One part of the entries below is wanted: the lines from the one containing "ATOM 144 C CA" through the one containing "ATOM 158 O O". Write those out exactly and nothing else.

(Stored data entries)
########

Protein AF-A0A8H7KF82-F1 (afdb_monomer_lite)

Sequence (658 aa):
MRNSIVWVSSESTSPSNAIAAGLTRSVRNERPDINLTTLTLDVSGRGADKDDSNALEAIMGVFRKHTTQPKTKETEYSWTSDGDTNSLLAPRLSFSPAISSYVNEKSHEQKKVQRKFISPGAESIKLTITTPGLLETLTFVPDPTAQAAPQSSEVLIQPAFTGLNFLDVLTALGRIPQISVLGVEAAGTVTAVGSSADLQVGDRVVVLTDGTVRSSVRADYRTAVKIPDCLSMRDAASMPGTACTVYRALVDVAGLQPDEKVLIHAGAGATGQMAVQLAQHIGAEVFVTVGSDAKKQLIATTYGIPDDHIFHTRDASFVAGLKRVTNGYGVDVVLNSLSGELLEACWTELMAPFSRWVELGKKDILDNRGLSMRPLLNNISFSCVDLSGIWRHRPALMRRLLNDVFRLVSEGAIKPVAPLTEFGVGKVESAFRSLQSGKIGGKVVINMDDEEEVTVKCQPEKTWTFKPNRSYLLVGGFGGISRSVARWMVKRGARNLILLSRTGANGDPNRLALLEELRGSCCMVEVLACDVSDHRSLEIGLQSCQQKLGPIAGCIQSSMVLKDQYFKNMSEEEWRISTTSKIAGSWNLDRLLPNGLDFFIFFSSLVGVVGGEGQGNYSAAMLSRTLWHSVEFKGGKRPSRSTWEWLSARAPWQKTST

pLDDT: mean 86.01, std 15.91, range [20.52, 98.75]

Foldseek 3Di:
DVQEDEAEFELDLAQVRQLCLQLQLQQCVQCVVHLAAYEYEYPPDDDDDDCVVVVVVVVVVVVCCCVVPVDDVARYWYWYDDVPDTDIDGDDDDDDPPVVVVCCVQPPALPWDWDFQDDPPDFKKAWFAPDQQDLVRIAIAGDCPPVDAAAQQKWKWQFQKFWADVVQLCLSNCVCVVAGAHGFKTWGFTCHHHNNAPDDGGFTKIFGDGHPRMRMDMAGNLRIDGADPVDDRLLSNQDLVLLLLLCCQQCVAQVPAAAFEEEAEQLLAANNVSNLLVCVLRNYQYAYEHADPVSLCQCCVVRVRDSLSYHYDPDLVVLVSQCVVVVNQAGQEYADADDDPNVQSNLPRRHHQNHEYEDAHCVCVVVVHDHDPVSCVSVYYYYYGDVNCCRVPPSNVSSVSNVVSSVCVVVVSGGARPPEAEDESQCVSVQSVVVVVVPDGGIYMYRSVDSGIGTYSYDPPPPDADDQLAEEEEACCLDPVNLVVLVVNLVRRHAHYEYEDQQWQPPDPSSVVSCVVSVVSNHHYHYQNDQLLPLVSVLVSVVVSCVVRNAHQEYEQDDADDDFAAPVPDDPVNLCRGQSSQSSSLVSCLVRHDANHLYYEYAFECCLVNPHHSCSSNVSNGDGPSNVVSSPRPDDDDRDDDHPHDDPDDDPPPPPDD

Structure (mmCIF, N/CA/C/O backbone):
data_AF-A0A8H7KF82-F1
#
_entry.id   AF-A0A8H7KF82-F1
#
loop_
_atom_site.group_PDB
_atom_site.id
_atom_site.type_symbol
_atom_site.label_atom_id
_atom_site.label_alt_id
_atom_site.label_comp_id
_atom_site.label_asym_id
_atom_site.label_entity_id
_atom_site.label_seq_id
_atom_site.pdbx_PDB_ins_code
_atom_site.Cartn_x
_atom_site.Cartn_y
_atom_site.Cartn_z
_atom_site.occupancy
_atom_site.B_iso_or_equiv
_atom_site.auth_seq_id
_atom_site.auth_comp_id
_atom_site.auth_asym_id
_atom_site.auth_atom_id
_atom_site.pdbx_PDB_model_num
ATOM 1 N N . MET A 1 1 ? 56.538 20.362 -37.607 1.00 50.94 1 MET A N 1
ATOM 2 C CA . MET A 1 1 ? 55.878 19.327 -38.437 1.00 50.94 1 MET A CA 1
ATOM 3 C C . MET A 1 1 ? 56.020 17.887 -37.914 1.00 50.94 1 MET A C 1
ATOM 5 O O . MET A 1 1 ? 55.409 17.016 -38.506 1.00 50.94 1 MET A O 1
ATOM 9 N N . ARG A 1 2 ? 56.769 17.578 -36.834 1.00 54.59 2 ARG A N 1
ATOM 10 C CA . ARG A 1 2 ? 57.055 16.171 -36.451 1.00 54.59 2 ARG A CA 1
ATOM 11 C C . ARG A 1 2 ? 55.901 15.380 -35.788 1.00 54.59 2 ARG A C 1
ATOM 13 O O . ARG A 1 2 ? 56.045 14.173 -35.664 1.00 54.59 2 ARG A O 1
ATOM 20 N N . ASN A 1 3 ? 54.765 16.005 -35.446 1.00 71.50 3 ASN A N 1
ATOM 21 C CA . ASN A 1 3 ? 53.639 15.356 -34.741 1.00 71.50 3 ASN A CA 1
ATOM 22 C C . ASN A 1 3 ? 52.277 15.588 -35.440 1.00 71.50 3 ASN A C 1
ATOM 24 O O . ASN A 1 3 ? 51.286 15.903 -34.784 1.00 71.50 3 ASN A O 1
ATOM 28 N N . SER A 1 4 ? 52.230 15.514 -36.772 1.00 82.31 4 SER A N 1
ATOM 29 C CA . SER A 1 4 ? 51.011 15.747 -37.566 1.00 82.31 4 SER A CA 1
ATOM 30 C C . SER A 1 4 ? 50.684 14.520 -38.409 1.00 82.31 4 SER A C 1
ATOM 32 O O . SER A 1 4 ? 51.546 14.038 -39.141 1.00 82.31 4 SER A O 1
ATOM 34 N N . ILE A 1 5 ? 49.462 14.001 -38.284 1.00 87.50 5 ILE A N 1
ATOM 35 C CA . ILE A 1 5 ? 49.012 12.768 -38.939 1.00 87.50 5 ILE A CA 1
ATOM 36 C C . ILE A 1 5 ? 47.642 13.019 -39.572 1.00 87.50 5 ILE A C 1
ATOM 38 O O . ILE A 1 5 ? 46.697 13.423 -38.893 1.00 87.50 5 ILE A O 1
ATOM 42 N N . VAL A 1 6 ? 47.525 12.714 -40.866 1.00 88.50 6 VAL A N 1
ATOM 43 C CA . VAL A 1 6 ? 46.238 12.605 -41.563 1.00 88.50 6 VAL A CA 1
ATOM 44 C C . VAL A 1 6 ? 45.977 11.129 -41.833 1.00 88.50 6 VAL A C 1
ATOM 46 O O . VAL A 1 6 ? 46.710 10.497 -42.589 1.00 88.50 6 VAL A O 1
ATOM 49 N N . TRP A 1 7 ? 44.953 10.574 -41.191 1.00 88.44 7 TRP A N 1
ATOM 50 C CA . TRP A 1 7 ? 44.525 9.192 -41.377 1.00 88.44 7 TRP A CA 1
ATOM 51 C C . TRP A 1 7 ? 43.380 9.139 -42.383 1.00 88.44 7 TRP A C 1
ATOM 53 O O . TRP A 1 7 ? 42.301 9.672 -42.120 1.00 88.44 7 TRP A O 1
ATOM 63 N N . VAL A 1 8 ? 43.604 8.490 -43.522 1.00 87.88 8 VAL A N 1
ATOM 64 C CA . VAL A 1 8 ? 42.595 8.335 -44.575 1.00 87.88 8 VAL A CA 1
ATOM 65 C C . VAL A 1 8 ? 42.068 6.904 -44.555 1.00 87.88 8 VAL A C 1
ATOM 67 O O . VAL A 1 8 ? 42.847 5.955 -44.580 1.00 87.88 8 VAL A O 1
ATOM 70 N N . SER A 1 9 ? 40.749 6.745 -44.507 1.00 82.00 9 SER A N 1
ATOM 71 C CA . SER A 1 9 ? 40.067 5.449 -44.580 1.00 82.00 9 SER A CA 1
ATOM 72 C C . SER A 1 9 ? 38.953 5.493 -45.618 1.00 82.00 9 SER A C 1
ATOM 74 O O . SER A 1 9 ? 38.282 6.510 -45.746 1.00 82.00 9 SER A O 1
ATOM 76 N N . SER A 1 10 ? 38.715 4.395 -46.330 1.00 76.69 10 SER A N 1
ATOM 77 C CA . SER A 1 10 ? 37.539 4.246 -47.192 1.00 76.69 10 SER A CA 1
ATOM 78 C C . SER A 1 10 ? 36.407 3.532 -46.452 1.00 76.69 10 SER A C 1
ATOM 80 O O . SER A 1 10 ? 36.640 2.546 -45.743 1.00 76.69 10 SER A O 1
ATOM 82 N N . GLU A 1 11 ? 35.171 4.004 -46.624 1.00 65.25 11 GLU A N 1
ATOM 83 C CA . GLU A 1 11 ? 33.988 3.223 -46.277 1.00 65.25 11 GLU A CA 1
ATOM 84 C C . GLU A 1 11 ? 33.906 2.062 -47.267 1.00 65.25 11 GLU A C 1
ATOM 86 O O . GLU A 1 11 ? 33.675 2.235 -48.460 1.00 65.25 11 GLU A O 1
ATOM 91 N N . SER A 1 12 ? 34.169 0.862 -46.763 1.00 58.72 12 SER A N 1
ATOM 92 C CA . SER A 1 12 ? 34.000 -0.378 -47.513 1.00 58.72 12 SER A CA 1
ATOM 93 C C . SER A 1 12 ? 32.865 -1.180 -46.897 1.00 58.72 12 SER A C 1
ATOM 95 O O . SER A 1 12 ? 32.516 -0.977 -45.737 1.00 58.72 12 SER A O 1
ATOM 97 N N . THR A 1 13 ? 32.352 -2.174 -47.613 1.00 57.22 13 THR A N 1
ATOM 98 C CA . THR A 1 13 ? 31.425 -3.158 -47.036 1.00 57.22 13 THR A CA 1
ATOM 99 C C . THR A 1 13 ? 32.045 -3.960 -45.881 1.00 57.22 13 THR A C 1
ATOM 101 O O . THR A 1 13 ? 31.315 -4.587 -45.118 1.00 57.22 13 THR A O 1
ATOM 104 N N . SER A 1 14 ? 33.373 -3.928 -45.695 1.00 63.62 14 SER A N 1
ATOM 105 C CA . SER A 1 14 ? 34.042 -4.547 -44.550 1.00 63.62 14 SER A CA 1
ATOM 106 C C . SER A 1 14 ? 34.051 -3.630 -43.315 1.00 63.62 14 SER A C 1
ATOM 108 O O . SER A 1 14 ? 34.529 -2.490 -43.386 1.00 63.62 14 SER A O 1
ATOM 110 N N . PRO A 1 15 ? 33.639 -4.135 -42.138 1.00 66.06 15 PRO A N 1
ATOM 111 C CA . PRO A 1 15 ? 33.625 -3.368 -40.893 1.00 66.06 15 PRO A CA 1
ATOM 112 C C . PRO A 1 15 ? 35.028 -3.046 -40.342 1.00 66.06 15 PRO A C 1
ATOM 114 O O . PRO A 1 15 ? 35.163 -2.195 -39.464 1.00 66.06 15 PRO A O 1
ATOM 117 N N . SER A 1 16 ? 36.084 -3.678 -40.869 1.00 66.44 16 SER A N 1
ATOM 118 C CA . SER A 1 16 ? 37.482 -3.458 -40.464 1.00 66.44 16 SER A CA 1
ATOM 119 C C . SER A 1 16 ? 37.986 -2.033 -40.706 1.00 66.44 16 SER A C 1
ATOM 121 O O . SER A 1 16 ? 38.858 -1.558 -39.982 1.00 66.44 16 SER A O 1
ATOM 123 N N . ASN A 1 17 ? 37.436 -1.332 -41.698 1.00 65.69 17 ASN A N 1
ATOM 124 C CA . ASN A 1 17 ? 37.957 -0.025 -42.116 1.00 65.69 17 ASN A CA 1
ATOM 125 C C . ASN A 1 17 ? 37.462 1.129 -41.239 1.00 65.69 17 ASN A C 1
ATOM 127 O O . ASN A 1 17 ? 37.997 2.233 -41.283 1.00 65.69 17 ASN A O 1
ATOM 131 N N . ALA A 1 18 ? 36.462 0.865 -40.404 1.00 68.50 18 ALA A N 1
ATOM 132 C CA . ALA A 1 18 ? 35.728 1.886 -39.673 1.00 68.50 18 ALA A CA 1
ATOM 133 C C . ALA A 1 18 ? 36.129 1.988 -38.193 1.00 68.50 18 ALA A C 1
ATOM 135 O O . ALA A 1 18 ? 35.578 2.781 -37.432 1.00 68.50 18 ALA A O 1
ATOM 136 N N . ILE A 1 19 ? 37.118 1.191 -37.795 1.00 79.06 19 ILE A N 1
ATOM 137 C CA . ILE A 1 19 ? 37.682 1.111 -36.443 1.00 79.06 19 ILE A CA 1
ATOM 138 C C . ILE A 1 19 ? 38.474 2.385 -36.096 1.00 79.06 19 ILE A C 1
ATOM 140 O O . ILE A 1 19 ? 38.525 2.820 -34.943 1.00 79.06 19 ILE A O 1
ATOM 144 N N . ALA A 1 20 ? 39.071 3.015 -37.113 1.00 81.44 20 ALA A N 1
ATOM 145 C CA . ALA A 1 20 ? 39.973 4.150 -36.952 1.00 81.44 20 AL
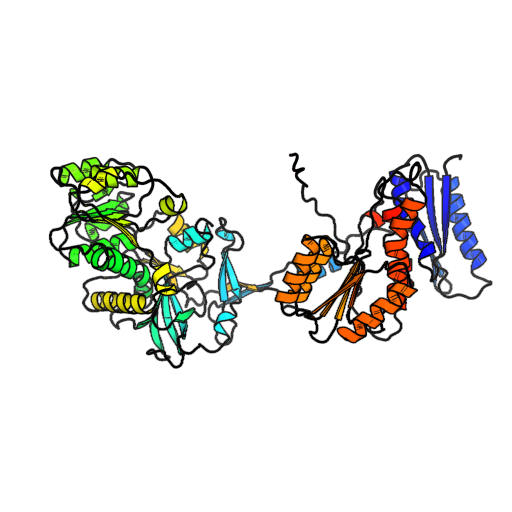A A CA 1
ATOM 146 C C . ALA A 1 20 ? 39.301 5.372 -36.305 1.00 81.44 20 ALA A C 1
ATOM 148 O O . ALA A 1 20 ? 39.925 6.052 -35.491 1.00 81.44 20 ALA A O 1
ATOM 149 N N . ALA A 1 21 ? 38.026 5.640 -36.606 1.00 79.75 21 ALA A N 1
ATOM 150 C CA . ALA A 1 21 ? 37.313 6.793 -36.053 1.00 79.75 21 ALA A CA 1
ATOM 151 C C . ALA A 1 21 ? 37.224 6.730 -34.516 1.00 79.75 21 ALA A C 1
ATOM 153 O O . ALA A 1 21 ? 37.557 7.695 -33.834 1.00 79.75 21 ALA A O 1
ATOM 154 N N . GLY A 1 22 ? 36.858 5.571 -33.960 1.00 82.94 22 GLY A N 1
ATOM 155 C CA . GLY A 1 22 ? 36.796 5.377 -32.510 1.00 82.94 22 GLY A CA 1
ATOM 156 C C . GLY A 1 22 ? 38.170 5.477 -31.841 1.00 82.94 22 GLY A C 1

########

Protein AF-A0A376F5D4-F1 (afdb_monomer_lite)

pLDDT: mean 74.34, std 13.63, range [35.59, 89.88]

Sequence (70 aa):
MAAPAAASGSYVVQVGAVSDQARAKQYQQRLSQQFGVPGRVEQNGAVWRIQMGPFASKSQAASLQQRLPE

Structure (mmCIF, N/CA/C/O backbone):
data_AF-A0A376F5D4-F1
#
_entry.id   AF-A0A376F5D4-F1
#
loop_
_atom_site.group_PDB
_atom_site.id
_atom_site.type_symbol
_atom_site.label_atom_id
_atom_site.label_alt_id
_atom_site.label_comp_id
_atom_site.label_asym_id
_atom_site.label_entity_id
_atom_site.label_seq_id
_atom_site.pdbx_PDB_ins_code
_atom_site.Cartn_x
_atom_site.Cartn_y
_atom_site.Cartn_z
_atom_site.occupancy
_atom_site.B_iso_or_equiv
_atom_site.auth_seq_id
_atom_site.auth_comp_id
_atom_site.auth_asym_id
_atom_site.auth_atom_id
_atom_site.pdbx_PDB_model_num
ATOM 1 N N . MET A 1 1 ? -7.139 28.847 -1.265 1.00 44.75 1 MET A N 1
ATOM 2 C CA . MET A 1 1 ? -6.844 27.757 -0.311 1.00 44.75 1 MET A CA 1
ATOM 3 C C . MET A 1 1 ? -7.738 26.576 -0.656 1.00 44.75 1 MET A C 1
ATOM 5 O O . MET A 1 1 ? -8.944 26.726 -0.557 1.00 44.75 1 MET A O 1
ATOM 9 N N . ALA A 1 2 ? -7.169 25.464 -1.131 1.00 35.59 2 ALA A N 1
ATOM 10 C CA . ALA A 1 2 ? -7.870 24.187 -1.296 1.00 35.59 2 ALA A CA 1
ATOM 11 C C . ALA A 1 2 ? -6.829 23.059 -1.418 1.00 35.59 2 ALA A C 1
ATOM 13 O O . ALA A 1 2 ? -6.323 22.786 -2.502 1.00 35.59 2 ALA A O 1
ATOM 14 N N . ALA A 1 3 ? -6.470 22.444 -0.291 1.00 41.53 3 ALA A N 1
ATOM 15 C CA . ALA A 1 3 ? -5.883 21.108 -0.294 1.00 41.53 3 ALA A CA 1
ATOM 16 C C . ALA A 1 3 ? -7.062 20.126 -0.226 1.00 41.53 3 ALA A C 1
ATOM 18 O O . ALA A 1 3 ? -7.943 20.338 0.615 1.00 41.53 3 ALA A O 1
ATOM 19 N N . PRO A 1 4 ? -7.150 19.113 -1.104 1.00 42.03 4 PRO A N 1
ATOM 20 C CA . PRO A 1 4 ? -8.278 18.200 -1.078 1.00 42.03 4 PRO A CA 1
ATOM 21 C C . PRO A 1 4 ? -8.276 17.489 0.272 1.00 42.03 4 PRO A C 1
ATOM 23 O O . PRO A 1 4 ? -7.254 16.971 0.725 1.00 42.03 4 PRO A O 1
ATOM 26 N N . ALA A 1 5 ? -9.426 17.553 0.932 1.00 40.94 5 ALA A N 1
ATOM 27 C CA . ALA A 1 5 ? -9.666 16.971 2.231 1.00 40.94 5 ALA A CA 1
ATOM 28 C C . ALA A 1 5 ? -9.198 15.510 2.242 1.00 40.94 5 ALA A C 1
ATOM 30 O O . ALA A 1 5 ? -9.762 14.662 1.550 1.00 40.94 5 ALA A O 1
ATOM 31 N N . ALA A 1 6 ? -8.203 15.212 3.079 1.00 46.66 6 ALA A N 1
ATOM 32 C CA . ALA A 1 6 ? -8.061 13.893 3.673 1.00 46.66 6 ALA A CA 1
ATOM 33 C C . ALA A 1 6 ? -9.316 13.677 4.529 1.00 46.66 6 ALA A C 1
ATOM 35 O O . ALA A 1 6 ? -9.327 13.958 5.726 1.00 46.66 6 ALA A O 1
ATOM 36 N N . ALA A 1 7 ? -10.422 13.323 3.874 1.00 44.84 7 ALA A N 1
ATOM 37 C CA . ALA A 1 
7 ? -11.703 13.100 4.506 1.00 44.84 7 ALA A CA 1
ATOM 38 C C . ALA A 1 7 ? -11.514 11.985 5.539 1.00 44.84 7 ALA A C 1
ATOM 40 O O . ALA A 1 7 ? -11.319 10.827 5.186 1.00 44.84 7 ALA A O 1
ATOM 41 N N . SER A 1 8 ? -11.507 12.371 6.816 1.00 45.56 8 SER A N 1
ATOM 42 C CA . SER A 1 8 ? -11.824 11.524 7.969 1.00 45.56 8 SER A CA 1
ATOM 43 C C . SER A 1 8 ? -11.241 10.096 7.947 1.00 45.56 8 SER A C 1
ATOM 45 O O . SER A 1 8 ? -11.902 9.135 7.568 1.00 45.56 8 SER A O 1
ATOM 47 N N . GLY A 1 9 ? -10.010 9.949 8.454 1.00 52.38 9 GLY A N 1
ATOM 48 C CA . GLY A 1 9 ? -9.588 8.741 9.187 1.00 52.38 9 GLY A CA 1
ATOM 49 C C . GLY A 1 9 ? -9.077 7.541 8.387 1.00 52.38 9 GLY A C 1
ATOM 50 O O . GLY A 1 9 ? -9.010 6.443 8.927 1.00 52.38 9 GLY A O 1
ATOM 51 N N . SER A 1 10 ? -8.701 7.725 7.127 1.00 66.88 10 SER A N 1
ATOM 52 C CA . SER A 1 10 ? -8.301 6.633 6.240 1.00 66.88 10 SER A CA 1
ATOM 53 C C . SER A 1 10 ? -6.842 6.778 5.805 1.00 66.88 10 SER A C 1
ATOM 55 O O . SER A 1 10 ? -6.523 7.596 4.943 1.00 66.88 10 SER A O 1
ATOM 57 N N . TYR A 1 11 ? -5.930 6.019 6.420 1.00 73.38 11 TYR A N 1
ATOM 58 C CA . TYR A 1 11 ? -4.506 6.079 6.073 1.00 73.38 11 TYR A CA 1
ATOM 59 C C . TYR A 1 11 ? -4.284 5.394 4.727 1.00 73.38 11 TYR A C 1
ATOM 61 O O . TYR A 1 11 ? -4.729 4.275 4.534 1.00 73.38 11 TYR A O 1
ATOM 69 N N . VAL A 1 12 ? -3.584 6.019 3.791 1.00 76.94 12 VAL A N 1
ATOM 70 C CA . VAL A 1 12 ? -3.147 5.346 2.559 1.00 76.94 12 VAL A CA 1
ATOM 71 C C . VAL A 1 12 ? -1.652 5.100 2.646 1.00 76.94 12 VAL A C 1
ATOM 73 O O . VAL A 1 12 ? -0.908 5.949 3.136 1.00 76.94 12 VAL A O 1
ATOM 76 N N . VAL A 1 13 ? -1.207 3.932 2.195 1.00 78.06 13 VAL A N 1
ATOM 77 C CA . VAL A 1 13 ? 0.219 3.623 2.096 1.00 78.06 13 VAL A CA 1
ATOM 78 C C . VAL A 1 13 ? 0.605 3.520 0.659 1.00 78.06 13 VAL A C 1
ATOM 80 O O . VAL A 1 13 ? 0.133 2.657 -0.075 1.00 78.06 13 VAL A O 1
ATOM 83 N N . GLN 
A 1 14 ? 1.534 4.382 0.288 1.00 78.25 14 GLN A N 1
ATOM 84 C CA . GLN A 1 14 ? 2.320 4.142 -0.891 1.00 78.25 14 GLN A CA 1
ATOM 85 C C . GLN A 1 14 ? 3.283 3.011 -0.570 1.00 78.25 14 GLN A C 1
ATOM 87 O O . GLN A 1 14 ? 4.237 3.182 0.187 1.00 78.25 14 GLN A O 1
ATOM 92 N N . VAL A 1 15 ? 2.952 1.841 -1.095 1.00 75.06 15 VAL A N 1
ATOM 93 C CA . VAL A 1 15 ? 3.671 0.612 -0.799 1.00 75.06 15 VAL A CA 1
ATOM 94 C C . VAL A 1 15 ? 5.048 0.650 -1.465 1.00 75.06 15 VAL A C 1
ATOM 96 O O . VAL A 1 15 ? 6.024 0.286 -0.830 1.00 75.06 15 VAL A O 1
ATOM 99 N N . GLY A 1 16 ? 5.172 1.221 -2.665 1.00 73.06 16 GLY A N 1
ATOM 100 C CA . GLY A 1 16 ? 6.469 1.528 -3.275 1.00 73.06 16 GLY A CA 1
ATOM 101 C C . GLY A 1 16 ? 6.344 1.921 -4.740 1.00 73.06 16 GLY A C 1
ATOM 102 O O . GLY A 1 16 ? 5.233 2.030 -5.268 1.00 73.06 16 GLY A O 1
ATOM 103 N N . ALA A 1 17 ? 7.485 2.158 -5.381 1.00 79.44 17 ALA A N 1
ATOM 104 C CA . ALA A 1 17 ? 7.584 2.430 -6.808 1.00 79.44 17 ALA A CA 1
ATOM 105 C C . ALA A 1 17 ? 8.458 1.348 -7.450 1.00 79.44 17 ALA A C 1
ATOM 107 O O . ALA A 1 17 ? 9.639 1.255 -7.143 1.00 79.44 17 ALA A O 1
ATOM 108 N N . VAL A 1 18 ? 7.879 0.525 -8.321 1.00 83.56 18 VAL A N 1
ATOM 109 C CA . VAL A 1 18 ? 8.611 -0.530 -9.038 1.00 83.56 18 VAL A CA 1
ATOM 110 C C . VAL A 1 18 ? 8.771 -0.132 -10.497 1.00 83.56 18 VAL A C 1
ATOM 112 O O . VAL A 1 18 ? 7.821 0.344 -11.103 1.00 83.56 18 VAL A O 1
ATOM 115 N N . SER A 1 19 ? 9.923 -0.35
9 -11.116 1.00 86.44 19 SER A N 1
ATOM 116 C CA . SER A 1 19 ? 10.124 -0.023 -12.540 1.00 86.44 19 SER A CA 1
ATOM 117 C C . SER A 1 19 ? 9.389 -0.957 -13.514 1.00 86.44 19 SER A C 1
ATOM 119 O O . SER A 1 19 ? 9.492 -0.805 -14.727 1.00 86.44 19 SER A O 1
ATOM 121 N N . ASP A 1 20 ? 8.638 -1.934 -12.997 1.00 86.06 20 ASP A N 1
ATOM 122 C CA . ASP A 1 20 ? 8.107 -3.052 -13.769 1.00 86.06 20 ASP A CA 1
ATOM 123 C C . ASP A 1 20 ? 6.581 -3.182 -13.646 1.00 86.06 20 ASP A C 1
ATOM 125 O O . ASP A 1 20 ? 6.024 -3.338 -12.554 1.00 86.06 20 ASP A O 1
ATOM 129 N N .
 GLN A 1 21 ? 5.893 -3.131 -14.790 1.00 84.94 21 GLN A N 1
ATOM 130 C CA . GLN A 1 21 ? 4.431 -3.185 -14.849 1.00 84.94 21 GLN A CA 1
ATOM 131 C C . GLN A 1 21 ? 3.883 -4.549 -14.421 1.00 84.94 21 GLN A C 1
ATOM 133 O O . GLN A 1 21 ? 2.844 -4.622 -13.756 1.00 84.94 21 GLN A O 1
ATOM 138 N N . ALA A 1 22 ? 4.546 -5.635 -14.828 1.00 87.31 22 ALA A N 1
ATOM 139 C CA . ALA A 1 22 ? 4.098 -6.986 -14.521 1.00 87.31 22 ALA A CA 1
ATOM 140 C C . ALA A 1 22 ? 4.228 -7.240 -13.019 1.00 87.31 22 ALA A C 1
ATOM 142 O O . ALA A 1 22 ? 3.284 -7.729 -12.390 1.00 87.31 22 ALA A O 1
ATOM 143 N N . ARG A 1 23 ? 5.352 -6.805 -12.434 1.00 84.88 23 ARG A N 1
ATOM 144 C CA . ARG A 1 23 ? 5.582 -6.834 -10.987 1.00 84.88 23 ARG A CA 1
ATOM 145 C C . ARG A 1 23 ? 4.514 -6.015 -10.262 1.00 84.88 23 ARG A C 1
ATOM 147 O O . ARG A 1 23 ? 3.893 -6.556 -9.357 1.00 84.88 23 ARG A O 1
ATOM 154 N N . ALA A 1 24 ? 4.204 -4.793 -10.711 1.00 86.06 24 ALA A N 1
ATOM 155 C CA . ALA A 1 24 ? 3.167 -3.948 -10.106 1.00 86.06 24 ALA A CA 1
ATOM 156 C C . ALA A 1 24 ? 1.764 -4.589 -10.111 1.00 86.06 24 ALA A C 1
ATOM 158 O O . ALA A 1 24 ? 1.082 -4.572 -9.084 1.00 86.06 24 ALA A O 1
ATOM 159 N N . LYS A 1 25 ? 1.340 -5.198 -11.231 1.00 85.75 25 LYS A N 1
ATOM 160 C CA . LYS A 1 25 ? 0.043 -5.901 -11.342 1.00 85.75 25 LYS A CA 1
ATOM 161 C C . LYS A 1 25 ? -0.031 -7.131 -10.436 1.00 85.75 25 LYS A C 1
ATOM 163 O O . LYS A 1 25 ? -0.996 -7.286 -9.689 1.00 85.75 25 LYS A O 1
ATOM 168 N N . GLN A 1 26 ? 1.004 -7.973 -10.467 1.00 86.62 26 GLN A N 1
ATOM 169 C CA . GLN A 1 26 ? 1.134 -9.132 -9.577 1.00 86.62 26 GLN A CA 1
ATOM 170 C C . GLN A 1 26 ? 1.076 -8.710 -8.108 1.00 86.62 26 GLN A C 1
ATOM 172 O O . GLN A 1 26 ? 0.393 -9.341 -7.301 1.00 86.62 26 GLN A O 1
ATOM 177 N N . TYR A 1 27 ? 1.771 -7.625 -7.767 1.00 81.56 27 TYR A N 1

########

- **OUTPUT**
ATOM 144 C CA . ARG A 1 23 ? 5.582 -6.834 -10.987 1.00 84.88 23 ARG A CA 1
ATOM 145 C C . ARG A 1 23 ? 4.514 -6.015 -10.262 1.00 84.88 23 ARG A C 1
ATOM 147 O O . ARG A 1 23 ? 3.893 -6.556 -9.357 1.00 84.88 23 ARG A O 1
ATOM 154 N N . ALA A 1 24 ? 4.204 -4.793 -10.711 1.00 86.06 24 ALA A N 1
ATOM 155 C CA . ALA A 1 24 ? 3.167 -3.948 -10.106 1.00 86.06 24 ALA A CA 1
ATOM 156 C C . ALA A 1 24 ? 1.764 -4.589 -10.111 1.00 86.06 24 ALA A C 1
ATOM 158 O O . ALA A 1 24 ? 1.082 -4.572 -9.084 1.00 86.06 24 ALA A O 1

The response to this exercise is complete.